Self-Supervised Learning for Audio-Based Emotion Recognition

Emotion recognition models using audio input data can enable the development of interactive systems with applications in mental healthcare, marketing, gaming, and social media analysis. While the field of affective computing using audio data is rich, a major barrier to achieve consistently high-performance models is the paucity of available training labels. Self-supervised learning (SSL) is a family of methods which can learn despite a scarcity of supervised labels by predicting properties of the data itself.

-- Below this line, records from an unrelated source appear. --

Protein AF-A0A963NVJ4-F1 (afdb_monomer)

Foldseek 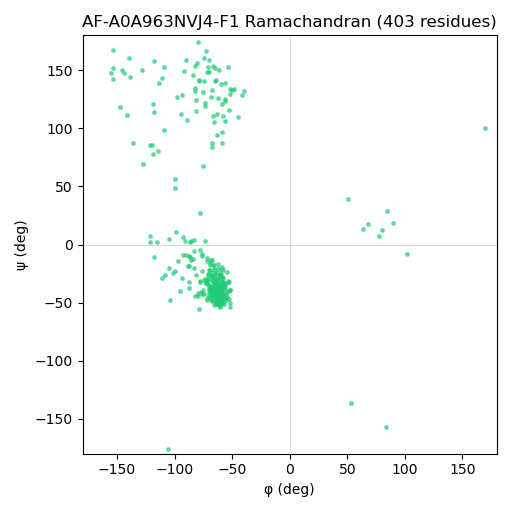3Di:
DVQCQQDPQDPVGHNDHDAQQLDQVGPVDDSDDDLVVLLVCLVPPNDLVNLLVLLQDDDDPDPVCCPPPRVVSSLVRNVCSNAPLDAFLVSLVSLVVVLVVLAVVQVVVCVPPVQSQAQQARYQLHLVLLSSLLSSCCSRCCSVFLCLSDNDSLSNLCVCCVVVVDPPVLSVLSSVLNVLSVLLQVLCCVVPVDNGRGDGPDLVSLQVSCVVSPHPHSVRSVVVNVVSSVSSNVVSCVSSVVPPPPPPPPDDDPDPDDPPDQDDLVNLLVLADDLLSVLSVVLVPDPLLVPDDPVLNSLVSVLLSVVRVCCVVVLAPPQLSSLVSVLCSLVSVPSSVSSVCVSDVQLVSLSSVVSRVDDVVSVVCSVPVVCSVVSSDPCVVVDDDDVVVVVVSVVVSVVSVVVSD

pLDDT: mean 81.9, std 15.27, range [25.73, 98.38]

Mean predicted aligned error: 11.47 Å

Nearest PDB structures (foldseek):
  1v4a-assembly1_A  TM=9.428E-01  e=1.590E-12  Escherichia coli
  3k7d-assembly3_B  TM=8.482E-01  e=7.661E-05  Escherichia coli
  3k7d-assembly3_A  TM=8.665E-01  e=1.927E-04  Escherichia coli

Sequence (405 aa):
IIFSVVGDTTEHGNVFRMDLALRPNGNSGPPAVSLAALEEYLQVQGREWERFAWLKSRVVAPSACIGSPAVQALRGVVLPFVFRRYLDYSVFDALRSLHRQIRDHAAKRSAGHPERANDVKLSRGGIREIEFTVQLLQVVRGGQFPELRRRPTLDALERLANAGLMPPETAAALAQAYTFLRRVEHRIQYLDDQQTHILPTRDDDLAWIAQTMGFPDCCAFLRQLDTHRELVAQEFDTLLGGNEPKQCSSGGCNGKKGGATPPDLEALLEQLPDALRERVAEWRNHPRVVALRDEARTRLLRLVQRTAQWVKEGHTTEEAAVRLVNWLEPLLRRESYLSLLLERPAVHEQLLDLLGAARWPARYLLQHPGVIDELAGSAMLTERFVAADFERDLALRLASLRSTQ

Solvent-accessible surface area (backbone atoms only — not comparable to full-atom values): 23086 Å² total; per-residue (Å²): 104,72,65,52,74,36,37,47,73,51,100,88,46,53,82,46,89,76,83,64,60,88,44,74,71,25,84,84,29,69,97,71,78,54,72,67,59,48,44,53,41,51,74,76,68,55,52,75,70,51,30,61,58,56,54,62,59,72,92,79,72,65,72,85,46,68,83,31,71,68,44,45,52,51,46,67,51,47,46,57,65,32,27,34,82,63,69,54,44,61,50,57,56,55,44,55,49,50,50,48,51,53,41,51,53,47,50,56,69,17,61,93,36,75,67,53,58,50,25,53,37,68,32,92,28,11,49,50,55,57,52,44,56,52,47,50,54,28,38,56,42,19,34,79,38,42,63,37,68,50,61,54,66,63,65,29,33,56,40,35,24,76,68,70,76,39,58,60,67,58,34,51,51,51,46,51,34,45,54,51,45,52,52,50,40,52,49,53,18,63,75,75,76,40,99,51,49,44,51,72,83,51,66,69,59,38,39,50,48,15,49,80,72,72,32,95,39,48,67,60,36,51,52,52,51,49,53,38,18,51,52,46,35,51,55,48,37,54,74,74,63,60,81,64,79,77,78,76,68,88,70,92,72,98,65,81,84,78,73,75,71,74,73,49,70,69,70,48,45,77,72,37,56,71,73,45,25,60,60,58,56,54,47,79,76,32,69,70,57,70,70,44,54,72,68,54,44,41,45,49,49,53,48,52,51,52,51,43,50,36,37,75,73,62,79,46,54,64,67,14,51,40,47,48,55,64,59,43,64,82,43,59,89,47,56,28,58,49,45,44,37,66,80,33,55,69,43,42,51,52,48,35,52,48,40,53,75,36,72,64,59,53,56,50,42,70,78,39,60,72,54,61,65,53,62,63,39,73,58,69,82,71,58,76,90,52,70,72,60,53,53,50,52,52,52,53,41,53,53,25,41,68,73,70,100

Secondary structure (DSSP, 8-state):
-HHHHHHS-BTTB-S-----TTSTTGGGS-SS--HHHHHHHHHHT--HHHHHHHHH----S-GGGGGSHHHHHHHHHHHHHHS-SS--THHHHHHHHHHHHHHHHHHHHHTT-GGGS-BTTTSTTSHHHHHHHHHHHHHHHTTT-GGG--SSHHHHHHHHHHTTSS-HHHHHHHHHHHHHHHHHHHHHHHHHT----BPP-SHHHHHHHHHHHT-SSHHHHHHHHHHHHHHHHHHHHHHTT--------SS--------PPPPPHHHHHHHS-HHHHHHHHGGGT-HHHHTS-HHHHHHHHHHHHHHHHHHHTTSS-HHHHHHHHHHHHHHTT-THHHHHHHH-HHHHHHHHHHHHH-HHHHHHHHH-GGGHHHHT-THHHHSPP-HHHHHHHHHHHHHHHHHH-

Structure (mmCIF, N/CA/C/O backbone):
data_AF-A0A963NVJ4-F1
#
_entry.id   AF-A0A963NVJ4-F1
#
loop_
_atom_site.group_PDB
_atom_site.id
_atom_site.type_symbol
_atom_site.label_atom_id
_atom_site.label_alt_id
_atom_site.label_comp_id
_atom_site.label_asym_id
_atom_site.label_entity_id
_atom_site.label_seq_id
_atom_site.pdbx_PDB_ins_code
_atom_site.Cartn_x
_atom_site.Cartn_y
_atom_site.Cartn_z
_atom_site.occupancy
_atom_site.B_iso_or_equiv
_atom_site.auth_seq_id
_atom_site.auth_comp_id
_atom_site.auth_asym_id
_atom_site.auth_atom_id
_atom_site.pdbx_PDB_model_num
ATOM 1 N N . ILE A 1 1 ? 32.547 2.644 -2.969 1.00 76.25 1 ILE A N 1
ATOM 2 C CA . ILE A 1 1 ? 33.125 1.406 -3.542 1.00 76.25 1 ILE A CA 1
ATOM 3 C C . ILE A 1 1 ? 32.052 0.563 -4.231 1.00 76.25 1 ILE A C 1
ATOM 5 O O . ILE A 1 1 ? 32.065 0.542 -5.445 1.00 76.25 1 ILE A O 1
ATOM 9 N N . ILE A 1 2 ? 31.086 -0.067 -3.541 1.00 87.94 2 ILE A N 1
ATOM 10 C CA . ILE A 1 2 ? 30.065 -0.888 -4.244 1.00 87.94 2 ILE A CA 1
ATOM 11 C C . ILE A 1 2 ? 29.214 -0.046 -5.208 1.00 87.94 2 ILE A C 1
ATOM 13 O O . ILE A 1 2 ? 29.068 -0.404 -6.369 1.00 87.94 2 ILE A O 1
ATOM 17 N N . PHE A 1 3 ? 28.695 1.093 -4.737 1.00 86.50 3 PHE A N 1
ATOM 18 C CA . PHE A 1 3 ? 27.885 2.000 -5.558 1.00 86.50 3 PHE A CA 1
ATOM 19 C C . PHE A 1 3 ? 28.607 2.439 -6.841 1.00 86.50 3 PHE A C 1
ATOM 21 O O . PHE A 1 3 ? 28.029 2.333 -7.914 1.00 86.50 3 PHE A O 1
ATOM 28 N N . SER A 1 4 ? 29.869 2.862 -6.729 1.00 87.31 4 SER A N 1
ATOM 29 C CA . SER A 1 4 ? 30.678 3.325 -7.862 1.00 87.31 4 SER A CA 1
ATOM 30 C C . SER A 1 4 ? 30.993 2.191 -8.841 1.00 87.31 4 SER A C 1
ATOM 32 O O . SER A 1 4 ? 30.816 2.342 -10.038 1.00 87.31 4 SER A O 1
ATOM 34 N N . VAL A 1 5 ? 31.354 1.002 -8.343 1.00 90.69 5 VAL A N 1
ATOM 35 C CA . VAL A 1 5 ? 31.660 -0.156 -9.206 1.00 90.69 5 VAL A CA 1
ATOM 36 C C . VAL A 1 5 ? 30.449 -0.607 -10.032 1.00 90.69 5 VAL A C 1
ATOM 38 O O . VAL A 1 5 ? 30.615 -1.063 -11.157 1.00 90.69 5 VAL A O 1
ATOM 41 N N . VAL A 1 6 ? 29.236 -0.503 -9.486 1.00 90.75 6 VAL A N 1
ATOM 42 C CA . VAL A 1 6 ? 28.010 -0.928 -10.185 1.00 90.75 6 VAL A CA 1
ATOM 43 C C . VAL A 1 6 ? 27.425 0.192 -11.053 1.00 90.75 6 VAL A C 1
ATOM 45 O O . VAL A 1 6 ? 26.871 -0.087 -12.119 1.00 90.75 6 VAL A O 1
ATOM 48 N N . GLY A 1 7 ? 27.505 1.433 -10.568 1.00 89.44 7 GLY A N 1
ATOM 49 C CA . GLY A 1 7 ? 26.803 2.589 -11.117 1.00 89.44 7 GLY A CA 1
ATOM 50 C C . GLY A 1 7 ? 27.586 3.419 -12.125 1.00 89.44 7 GLY A C 1
ATOM 51 O O . GLY A 1 7 ? 26.954 4.030 -12.986 1.00 89.44 7 GLY A O 1
ATOM 52 N N . ASP A 1 8 ? 28.916 3.453 -12.033 1.00 91.44 8 ASP A N 1
ATOM 53 C CA . ASP A 1 8 ? 29.725 4.340 -12.866 1.00 91.44 8 ASP A CA 1
ATOM 54 C C . ASP A 1 8 ? 29.805 3.820 -14.309 1.00 91.44 8 ASP A C 1
ATOM 56 O O . ASP A 1 8 ? 29.921 2.620 -14.568 1.00 91.44 8 ASP A O 1
ATOM 60 N N . THR A 1 9 ? 29.740 4.747 -15.264 1.00 91.44 9 THR A N 1
ATOM 61 C CA . THR A 1 9 ? 29.848 4.438 -16.691 1.00 91.44 9 THR A CA 1
ATOM 62 C C . THR A 1 9 ? 31.313 4.294 -17.085 1.00 91.44 9 THR A C 1
ATOM 64 O O . THR A 1 9 ? 32.113 5.210 -16.901 1.00 91.44 9 THR A O 1
ATOM 67 N N . THR A 1 10 ? 31.646 3.151 -17.670 1.00 93.31 10 THR A N 1
ATOM 68 C CA . THR A 1 10 ? 32.951 2.850 -18.270 1.00 93.31 10 THR A CA 1
ATOM 69 C C . THR A 1 10 ? 32.857 2.877 -19.800 1.00 93.31 10 THR A C 1
ATOM 71 O O . THR A 1 10 ? 31.794 3.145 -20.361 1.00 93.31 10 THR A O 1
ATOM 74 N N . GLU A 1 11 ? 33.945 2.542 -20.497 1.00 94.75 11 GLU A N 1
ATOM 75 C CA . GLU A 1 11 ? 33.940 2.330 -21.955 1.00 94.75 11 GLU A CA 1
ATOM 76 C C . GLU A 1 11 ? 32.979 1.218 -22.416 1.00 94.75 11 GLU A C 1
ATOM 78 O O . GLU A 1 11 ? 32.561 1.201 -23.571 1.00 94.75 11 GLU A O 1
ATOM 83 N N . HIS A 1 12 ? 32.571 0.329 -21.506 1.00 91.56 12 HIS A N 1
ATOM 84 C CA . HIS A 1 12 ? 31.583 -0.724 -21.752 1.00 91.56 12 HIS A CA 1
ATOM 85 C C . HIS A 1 12 ? 30.171 -0.362 -21.259 1.00 91.56 12 HIS A C 1
ATOM 87 O O . HIS A 1 12 ? 29.300 -1.226 -21.194 1.00 91.56 12 HIS A O 1
ATOM 93 N N . GLY A 1 13 ? 29.934 0.899 -20.885 1.00 88.69 13 GLY A N 1
ATOM 94 C CA . GLY A 1 13 ? 28.701 1.326 -20.226 1.00 88.69 13 GLY A CA 1
ATOM 95 C C . GLY A 1 13 ? 28.734 1.086 -18.714 1.00 88.69 13 GLY A C 1
ATOM 96 O O . GLY A 1 13 ? 29.803 1.024 -18.101 1.00 88.69 13 GLY A O 1
ATOM 97 N N . ASN A 1 14 ? 27.557 0.990 -18.099 1.00 89.00 14 ASN A N 1
ATOM 98 C CA . ASN A 1 14 ? 27.371 0.727 -16.671 1.00 89.00 14 ASN A CA 1
ATOM 99 C C . ASN A 1 14 ? 26.604 -0.592 -16.458 1.00 89.00 14 ASN A C 1
ATOM 101 O O . ASN A 1 14 ? 25.870 -1.031 -17.339 1.00 89.00 14 ASN A O 1
ATOM 105 N N . VAL A 1 15 ? 26.730 -1.215 -15.279 1.00 91.44 15 VAL A N 1
ATOM 106 C CA . VAL A 1 15 ? 26.020 -2.476 -14.983 1.00 91.44 15 VAL A CA 1
ATOM 107 C C . VAL A 1 15 ? 24.560 -2.201 -14.622 1.00 91.44 15 VAL A C 1
ATOM 109 O O . VAL A 1 15 ? 23.646 -2.737 -15.241 1.00 91.44 15 VAL A O 1
ATOM 112 N N . PHE A 1 16 ? 24.329 -1.347 -13.620 1.00 88.81 16 PHE A N 1
ATOM 113 C CA . PHE A 1 16 ? 22.991 -0.899 -13.231 1.00 88.81 16 PHE A CA 1
ATOM 114 C C . PHE A 1 16 ? 23.022 0.560 -12.798 1.00 88.81 16 PHE A C 1
ATOM 116 O O . PHE A 1 16 ? 23.980 1.020 -12.185 1.00 88.81 16 PHE A O 1
ATOM 123 N N . ARG A 1 17 ? 21.938 1.298 -13.048 1.00 86.75 17 ARG A N 1
ATOM 124 C CA . ARG A 1 17 ? 21.750 2.615 -12.429 1.00 86.75 17 ARG A CA 1
ATOM 125 C C . ARG A 1 17 ? 21.400 2.419 -10.956 1.00 86.75 17 ARG A C 1
ATOM 127 O O . ARG A 1 17 ? 20.412 1.761 -10.636 1.00 86.75 17 ARG A O 1
ATOM 134 N N . MET A 1 18 ? 22.211 2.983 -10.068 1.00 88.44 18 MET A N 1
ATOM 135 C CA . MET A 1 18 ? 22.027 2.866 -8.624 1.00 88.44 18 MET A CA 1
ATOM 136 C C . MET A 1 18 ? 21.308 4.100 -8.072 1.00 88.44 18 MET A C 1
ATOM 138 O O . MET A 1 18 ? 21.767 5.223 -8.263 1.00 88.44 18 MET A O 1
ATOM 142 N N . ASP A 1 19 ? 20.212 3.888 -7.343 1.00 90.50 19 ASP A N 1
ATOM 143 C CA . ASP A 1 19 ? 19.479 4.941 -6.635 1.00 90.50 19 ASP A CA 1
ATOM 144 C C . ASP A 1 19 ? 19.486 4.659 -5.127 1.00 90.50 19 ASP A C 1
ATOM 146 O O . ASP A 1 19 ? 19.032 3.611 -4.664 1.00 90.50 19 ASP A O 1
ATOM 150 N N . LEU A 1 20 ? 20.034 5.602 -4.360 1.00 90.56 20 LEU A N 1
ATOM 151 C CA . LEU A 1 20 ? 20.148 5.523 -2.905 1.00 90.56 20 LEU A CA 1
ATOM 152 C C . LEU A 1 20 ? 19.136 6.431 -2.185 1.00 90.56 20 LEU A C 1
ATOM 154 O O . LEU A 1 20 ? 19.199 6.545 -0.960 1.00 90.56 20 LEU A O 1
ATOM 158 N N . ALA A 1 21 ? 18.227 7.105 -2.895 1.00 91.19 21 ALA A N 1
ATOM 159 C CA . ALA A 1 21 ? 17.355 8.142 -2.338 1.00 91.19 21 ALA A CA 1
ATOM 160 C C . ALA A 1 21 ? 16.332 7.627 -1.308 1.00 91.19 21 ALA A C 1
ATOM 162 O O . ALA A 1 21 ? 15.805 8.418 -0.530 1.00 91.19 21 ALA A O 1
ATOM 163 N N . LEU A 1 22 ? 16.075 6.315 -1.269 1.00 92.38 22 LEU A N 1
ATOM 164 C CA . LEU A 1 22 ? 15.143 5.678 -0.327 1.00 92.38 22 LEU A CA 1
ATOM 165 C C . LEU A 1 22 ? 15.768 5.307 1.031 1.00 92.38 22 LEU A C 1
ATOM 167 O O . LEU A 1 22 ? 15.095 4.707 1.867 1.00 92.38 22 LEU A O 1
ATOM 171 N N . ARG A 1 23 ? 17.051 5.613 1.258 1.00 93.06 23 ARG A N 1
ATOM 172 C CA . ARG A 1 23 ? 17.711 5.378 2.555 1.00 93.06 23 ARG A CA 1
ATOM 173 C C . ARG A 1 23 ? 17.256 6.398 3.614 1.00 93.06 23 ARG A C 1
ATOM 175 O O . ARG A 1 23 ? 16.800 7.479 3.236 1.00 93.06 23 ARG A O 1
ATOM 182 N N . PRO A 1 24 ? 17.435 6.118 4.920 1.00 92.44 24 PRO A N 1
ATOM 183 C CA . PRO A 1 24 ? 17.165 7.094 5.977 1.00 92.44 24 PRO A CA 1
ATOM 184 C C . PRO A 1 24 ? 17.834 8.444 5.704 1.00 92.44 24 PRO A C 1
ATOM 186 O O . PRO A 1 24 ? 19.017 8.496 5.363 1.00 92.44 24 PRO A O 1
ATOM 189 N N . ASN A 1 25 ? 17.077 9.533 5.859 1.00 89.31 25 ASN A N 1
ATOM 190 C CA . ASN A 1 25 ? 17.488 10.909 5.528 1.00 89.31 25 ASN A CA 1
ATOM 191 C C . ASN A 1 25 ? 17.777 11.175 4.033 1.00 89.31 25 ASN A C 1
ATOM 193 O O . ASN A 1 25 ? 18.339 12.217 3.682 1.00 89.31 25 ASN A O 1
ATOM 197 N N . GLY A 1 26 ? 17.381 10.265 3.139 1.00 89.56 26 GLY A N 1
ATOM 198 C CA . GLY A 1 26 ? 17.506 10.412 1.692 1.00 89.56 26 GLY A CA 1
ATOM 199 C C . GLY A 1 26 ? 18.930 10.739 1.248 1.00 89.56 26 GLY A C 1
ATOM 200 O O . GLY A 1 26 ? 19.900 10.172 1.748 1.00 89.56 26 GLY A O 1
ATOM 201 N N . ASN A 1 27 ? 19.073 11.687 0.317 1.00 87.94 27 ASN A N 1
ATOM 202 C CA . ASN A 1 27 ? 20.373 12.060 -0.253 1.00 87.94 27 ASN A CA 1
ATOM 203 C C . ASN A 1 27 ? 21.350 12.695 0.745 1.00 87.94 27 ASN A C 1
ATOM 205 O O . ASN A 1 27 ? 22.555 12.622 0.518 1.00 87.94 27 ASN A O 1
ATOM 209 N N . SER A 1 28 ? 20.851 13.260 1.843 1.00 88.62 28 SER A N 1
ATOM 210 C CA . SER A 1 28 ? 21.671 13.854 2.905 1.00 88.62 28 SER A CA 1
ATOM 211 C C . SER A 1 28 ? 22.137 12.828 3.941 1.00 88.62 28 SER A C 1
ATOM 213 O O . SER A 1 28 ? 23.015 13.128 4.745 1.00 88.62 28 SER A O 1
ATOM 215 N N . GLY A 1 29 ? 21.559 11.623 3.940 1.00 88.62 29 GLY A N 1
ATOM 216 C CA . GLY A 1 29 ? 21.918 10.551 4.861 1.00 88.62 29 GLY A CA 1
ATOM 217 C C . GLY A 1 29 ? 23.176 9.783 4.446 1.00 88.62 29 GLY A C 1
ATOM 218 O O . GLY A 1 29 ? 23.503 9.718 3.250 1.00 88.62 29 GLY A O 1
ATOM 219 N N . PRO A 1 30 ? 23.860 9.134 5.406 1.00 91.88 30 PRO A N 1
ATOM 220 C CA . PRO A 1 30 ? 24.990 8.264 5.102 1.00 91.88 30 PRO A CA 1
ATOM 221 C C . PRO A 1 30 ? 24.546 7.079 4.219 1.00 91.88 30 PRO A C 1
ATOM 223 O O . PRO A 1 30 ? 23.402 6.631 4.312 1.00 91.88 30 PRO A O 1
ATOM 226 N N . PRO A 1 31 ? 25.429 6.542 3.356 1.00 89.19 31 PRO A N 1
ATOM 227 C CA . PRO A 1 31 ? 25.092 5.442 2.445 1.00 89.19 31 PRO A CA 1
ATOM 228 C C . PRO A 1 31 ? 24.848 4.103 3.161 1.00 89.19 31 PRO A C 1
ATOM 230 O O . PRO A 1 31 ? 24.254 3.200 2.578 1.00 89.19 31 PRO A O 1
ATOM 233 N N . ALA A 1 32 ? 25.297 3.970 4.410 1.00 92.44 32 ALA A N 1
ATOM 234 C CA . ALA A 1 32 ? 25.045 2.823 5.270 1.00 92.44 32 ALA A CA 1
ATOM 235 C C . ALA A 1 32 ? 24.741 3.308 6.693 1.00 92.44 32 ALA A C 1
ATOM 237 O O . ALA A 1 32 ? 25.329 4.284 7.159 1.00 92.44 32 ALA A O 1
ATOM 238 N N . VAL A 1 33 ? 23.833 2.612 7.376 1.00 93.75 33 VAL A N 1
ATOM 239 C CA . VAL A 1 33 ? 23.432 2.892 8.761 1.00 93.75 33 VAL A CA 1
ATOM 240 C C . VAL A 1 33 ? 23.519 1.618 9.592 1.00 93.75 33 VAL A C 1
ATOM 242 O O . VAL A 1 33 ? 23.343 0.516 9.068 1.00 93.75 33 VAL A O 1
ATOM 245 N N . SER A 1 34 ? 23.797 1.760 10.888 1.00 95.31 34 SER A N 1
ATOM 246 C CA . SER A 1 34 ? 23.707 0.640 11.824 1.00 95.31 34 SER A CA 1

To understand the utility of self-supervised learning for audio-based emotion recognition, we have applied self-supervised learning pre-training to the classification of emotions from the CMU- MOSEI's acoustic modality. Unlike prior papers that have experimented with raw acoustic data, our technique has been applied to encoded acoustic data. Our model is first pretrained to uncover the randomly-masked timestamps of the acoustic data. The pre-trained model is then fine-tuned using a small sample of annotated data. The performance of the final model is then evaluated via several evaluation metrics against a baseline deep learning model with an identical backbone architecture. We find that self-supervised learning consistently improves the performance of the model across all metrics. This work shows the utility of self-supervised learning for affective computing, demonstrating that self-supervised learning is most useful when the number of training examples is small, and that the effect is most pronounced for emotions which are easier to classify such as happy, sad and anger. This work further demonstrates that self-supervised learning works when applied to embedded feature representations rather than the traditional approach of pre-training on the raw input space.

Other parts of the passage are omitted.